Ailton Salviano

Atendendo à solicitação da UNESCO, o sociólogo, pedagogo e pensador francês Edgar Morin numa visão transdisciplinar da educação do amanhã, escreveu um interessantíssimo trabalho sob o título “Os sete saberes necessários à Educação do Futuro”.

Em um excerto dessa obra, ao analisar as cegueiras do conhecimento, Morin mostra as tendências ao erro e às ilusões, a que nós seres humanos estamos predispostos e envereda pelas complexas trilhas do imaginário humano e diz que cada mente possui um potencial de mentira para si própria. Isto pode ser explicado pela tendência natural que temos de projetar sobre o outro, a causa do mal.

Daí surge a necessidade de recorrer à autojustificação e à mentira para si mesmo, sem pelo menos, assumir a autoria desta mentira. É a denominada “self deception”, ou seja, auto-enganar-se, ou ainda, a maneira inata da pessoa negar ou criar com firmeza, explicações racionais contra certas evidências e argumentos óbvios e verdadeiros.

Quem não mente?
Há poucos dias, presenciei em um bar-restaurante da cidade, um senhor grisalho atender o celular e entre dois goles de uísque, dizer alto e bom tom para todos em volta escutarem: “minha filha, estou aqui na oficina mecânica consertando o carro!” Aquele senhor não fez nenhuma cerimônia para pronunciar aquela deslavada mentira. A impostação da voz era, sem dúvida, para que todos ali presentes escutassem.

As estatísticas dos psicólogos atestam que mentimos em média duzentas vezes por dia, o que dá, admitindo-se que dormimos em média 8 horas/dia, 12,5 mentiras por hora ou mais ou menos, uma mentira a cada 5 minutos. Citações sobre a mentira existem desde a Bíblia (João 8,44) e passa por quase todos os filósofos e pensadores em todas as épocas da história da civilização. A ubiqüidade da mentira a tornou, com certeza, uma das palavras com mais sinônimos, pelo menos, no nosso vernáculo.

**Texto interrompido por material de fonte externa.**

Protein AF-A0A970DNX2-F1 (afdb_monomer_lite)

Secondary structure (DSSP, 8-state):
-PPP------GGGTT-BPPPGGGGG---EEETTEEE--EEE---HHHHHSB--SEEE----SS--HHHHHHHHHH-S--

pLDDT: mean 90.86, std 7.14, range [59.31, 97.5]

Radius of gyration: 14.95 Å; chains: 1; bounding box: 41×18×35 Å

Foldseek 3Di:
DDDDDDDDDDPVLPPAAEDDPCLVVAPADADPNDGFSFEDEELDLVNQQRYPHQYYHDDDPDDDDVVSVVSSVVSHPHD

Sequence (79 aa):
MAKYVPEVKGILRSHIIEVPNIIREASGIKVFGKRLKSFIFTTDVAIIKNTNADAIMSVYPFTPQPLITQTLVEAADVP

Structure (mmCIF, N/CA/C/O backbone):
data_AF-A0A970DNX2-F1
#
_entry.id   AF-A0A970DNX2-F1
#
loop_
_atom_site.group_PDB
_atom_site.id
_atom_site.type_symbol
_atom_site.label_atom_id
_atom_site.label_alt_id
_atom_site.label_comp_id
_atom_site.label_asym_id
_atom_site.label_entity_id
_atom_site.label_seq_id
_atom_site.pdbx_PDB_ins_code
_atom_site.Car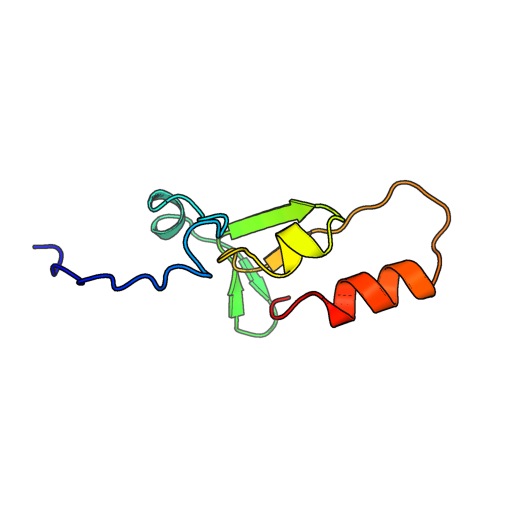tn_x
_atom_site.Cartn_y
_atom_site.Cartn_z
_atom_site.occupancy
_atom_site.B_iso_or_equiv
_atom_site.auth_seq_id
_atom_site.auth_comp_id
_atom_site.auth_asym_id
_atom_site.auth_atom_id
_atom_site.pdbx_PDB_model_num
ATOM 1 N N . MET A 1 1 ? -21.908 -2.677 22.823 1.00 59.31 1 MET A N 1
ATOM 2 C CA . MET A 1 1 ? -22.358 -3.081 21.472 1.00 59.31 1 MET A CA 1
ATOM 3 C C . MET A 1 1 ? -21.559 -2.303 20.444 1.00 59.31 1 MET A C 1
ATOM 5 O O . MET A 1 1 ? -21.345 -1.113 20.656 1.00 59.31 1 MET A 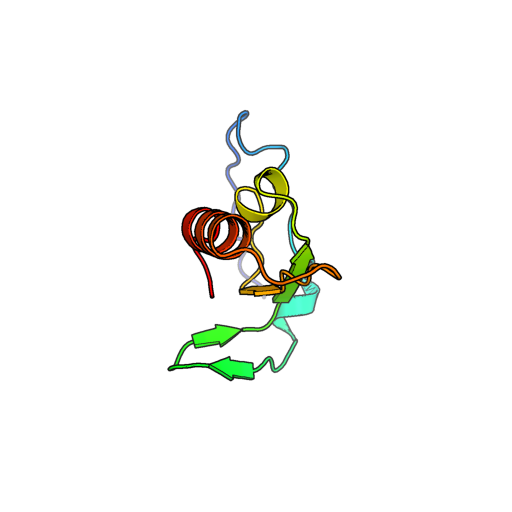O 1
ATOM 9 N N . ALA A 1 2 ? -21.095 -2.950 19.374 1.00 72.50 2 ALA A N 1
ATOM 10 C CA . ALA A 1 2 ? -20.494 -2.235 18.251 1.00 72.50 2 ALA A CA 1
ATOM 11 C C . ALA A 1 2 ? -21.546 -1.293 17.642 1.00 72.50 2 ALA A C 1
ATOM 13 O O . ALA A 1 2 ? -22.674 -1.714 17.386 1.00 72.50 2 ALA A O 1
ATOM 14 N N . LYS A 1 3 ? -21.208 -0.010 17.469 1.00 81.31 3 LYS A N 1
ATOM 15 C CA . LYS A 1 3 ? -22.096 0.940 16.790 1.00 81.31 3 LYS A CA 1
ATOM 16 C C . LYS A 1 3 ? -22.215 0.533 15.324 1.00 81.31 3 LYS A C 1
ATOM 18 O O . LYS A 1 3 ? -21.198 0.307 14.673 1.00 81.31 3 LYS A O 1
ATOM 23 N N . TYR A 1 4 ? -23.443 0.472 14.819 1.00 85.31 4 TYR A N 1
ATOM 24 C CA . TYR A 1 4 ? -23.686 0.368 13.386 1.00 85.31 4 TYR A CA 1
ATOM 25 C C . TYR A 1 4 ? -23.166 1.639 12.709 1.00 85.31 4 TYR A C 1
ATOM 27 O O . TYR A 1 4 ? -23.588 2.745 13.054 1.00 85.31 4 TYR A O 1
ATOM 35 N N . VAL A 1 5 ? -22.216 1.476 11.790 1.00 85.50 5 VAL A N 1
ATOM 36 C CA . VAL A 1 5 ? -21.683 2.560 10.965 1.00 85.50 5 VAL A CA 1
ATOM 37 C C . VAL A 1 5 ? -22.217 2.329 9.554 1.00 85.50 5 VAL A C 1
ATOM 39 O O . VAL A 1 5 ? -21.796 1.358 8.925 1.00 85.50 5 VAL A O 1
ATOM 42 N N . PRO A 1 6 ? -23.167 3.145 9.067 1.00 86.94 6 PRO A N 1
ATOM 43 C CA . PRO A 1 6 ? -23.664 3.005 7.708 1.00 86.94 6 PRO A CA 1
ATOM 44 C C . PRO A 1 6 ? -22.556 3.356 6.710 1.00 86.94 6 PRO A C 1
ATOM 46 O O . PRO A 1 6 ? -21.828 4.331 6.895 1.00 86.94 6 PRO A O 1
ATOM 49 N N . GLU A 1 7 ? -22.453 2.572 5.643 1.00 82.94 7 GLU A N 1
ATOM 50 C CA . GLU A 1 7 ? -21.492 2.782 4.565 1.00 82.94 7 GLU A CA 1
ATOM 51 C C . GLU A 1 7 ? -22.234 3.159 3.279 1.00 82.94 7 GLU A C 1
ATOM 53 O O . GLU A 1 7 ? -23.205 2.507 2.896 1.00 82.94 7 GLU A O 1
ATOM 58 N N . VAL A 1 8 ? -21.786 4.225 2.614 1.00 84.81 8 VAL A N 1
ATOM 59 C CA . VAL A 1 8 ? -22.348 4.691 1.341 1.00 84.81 8 VAL A CA 1
ATOM 60 C C . VAL A 1 8 ? -21.248 4.626 0.291 1.00 84.81 8 VAL A C 1
ATOM 62 O O . VAL A 1 8 ? -20.277 5.379 0.361 1.00 84.81 8 VAL A O 1
ATOM 65 N N . LYS A 1 9 ? -21.393 3.731 -0.691 1.00 79.81 9 LYS A N 1
ATOM 66 C CA . LYS A 1 9 ? -20.444 3.582 -1.803 1.00 79.81 9 LYS A CA 1
ATOM 67 C C . LYS A 1 9 ? -21.022 4.196 -3.075 1.00 79.81 9 LYS A C 1
ATOM 69 O O . LYS A 1 9 ? -22.170 3.948 -3.431 1.00 79.81 9 LYS A O 1
ATOM 74 N N . GLY A 1 10 ? -20.215 4.998 -3.768 1.00 81.88 10 GLY A N 1
ATOM 75 C CA . GLY A 1 10 ? -20.531 5.466 -5.118 1.00 81.88 10 GLY A CA 1
ATOM 76 C C . GLY A 1 10 ? -20.213 4.395 -6.165 1.00 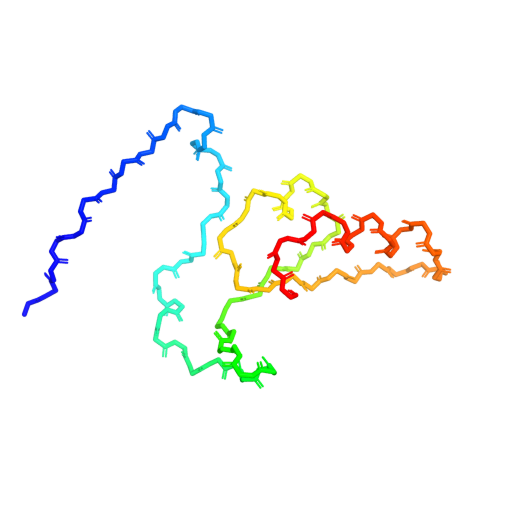81.88 10 GLY A C 1
ATOM 77 O O . GLY A 1 10 ? -19.306 3.589 -5.967 1.00 81.88 10 GLY A O 1
ATOM 78 N N . 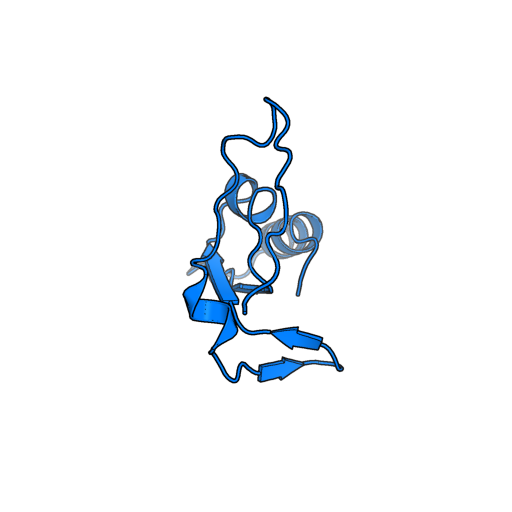ILE A 1 11 ? -20.906 4.425 -7.307 1.00 77.56 11 ILE A N 1
ATOM 79 C CA . ILE A 1 11 ? -20.744 3.443 -8.400 1.00 77.56 11 ILE A CA 1
ATOM 80 C C . ILE A 1 11 ? -19.277 3.337 -8.856 1.00 77.56 11 ILE A C 1
ATOM 82 O O . ILE A 1 11 ? -18.768 2.235 -9.043 1.00 77.56 11 ILE A O 1
ATOM 86 N N . LEU A 1 12 ? -18.569 4.468 -8.951 1.00 76.69 12 LEU A N 1
ATOM 87 C CA . LEU A 1 12 ? -17.170 4.531 -9.401 1.00 76.69 12 LEU A CA 1
ATOM 88 C C . LEU A 1 12 ? -16.155 3.952 -8.400 1.00 76.69 12 LEU A C 1
ATOM 90 O O . LEU A 1 12 ? -15.029 3.664 -8.782 1.00 76.69 12 LEU A O 1
ATOM 94 N N . ARG A 1 13 ? -16.533 3.779 -7.127 1.00 68.62 13 ARG A N 1
ATOM 95 C CA . ARG A 1 13 ? -15.663 3.231 -6.066 1.00 68.62 13 ARG A CA 1
ATOM 96 C C . ARG A 1 13 ? -16.065 1.821 -5.636 1.00 68.62 13 ARG A C 1
ATOM 98 O O . ARG A 1 13 ? -15.608 1.333 -4.611 1.00 68.62 13 ARG A O 1
ATOM 105 N N . SER A 1 14 ? -16.908 1.159 -6.422 1.00 74.06 14 SER A N 1
ATOM 106 C CA . SER A 1 14 ? -17.374 -0.206 -6.151 1.00 74.06 14 SER A CA 1
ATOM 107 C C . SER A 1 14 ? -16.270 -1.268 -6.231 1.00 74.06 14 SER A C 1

Nestes tempos de CPI, que tal este diálogo entre o relator e um depoente:
– Quem lhe deu o pacote de dinheiro?
– Não me lembro do nome da pessoa que me entregou.
– E quanto havia em termos de valores?
– Não cheguei a contar.
– E a quem o senhor entregou o pacote?
– Também não sei o nome da pessoa que recebeu

Mais uma vez tem razão o professor Morin quando diz que “a importância da fantasia e do imaginário no ser humano é inimaginável”, tendo em vista que os dispositivos de entrada e saída do sistema neurocerebral representam apenas 2% e o restante (98%) constituem o nosso mundo psíquico onde se formam nossos sonhos, necessidades, ilusões, idéias e desejos.

Como acreditar em nós mesmos? Por quantos sofrimentos e desilusões, a história humana passou, vítima da mentira?

Para o grande pensador francês, de modo inconsciente, a nossa mente seleciona apenas aquelas lembranças que nos convêm. As inconvenientes são muitas vezes, recalcadas e até mesmo apagadas. O nosso potencial de se auto-enganar é uma fonte permanente de erros e ilusões.

Ao contrário, alguns estudiosos do assunto afirmam que a nossa mente é compatível apenas com a verdade. A mentira que aparece na primeira infância quando começamos a distinguir o falso do verdadeiro, pode nos acompanhar por toda a existência e tornar-se até uma fortíssima dependência, quando então mentimos compulsivamente. Neste caso extremo, o quadro é patológico e há necessidade de se recorrer à terapia psicológica.

Ao abordar o tema mentira, Morin o faz para fins didáticos, diferentemente de muitas pessoas que instintivamente mentem para obter vantagens ou convencer alguém a aceitar as suas “verdades”.

  1. “uma mentira a cada 5 minutos” … Puxa, essa é a média?
    Então como eu não minto mais do que 2 vezes por dia (geralmente, para agradar alguem,) outros estão mintindo muito mais!
    Ah! Sim, Meu nariz não tem crescido muito nesses meus 80 anos.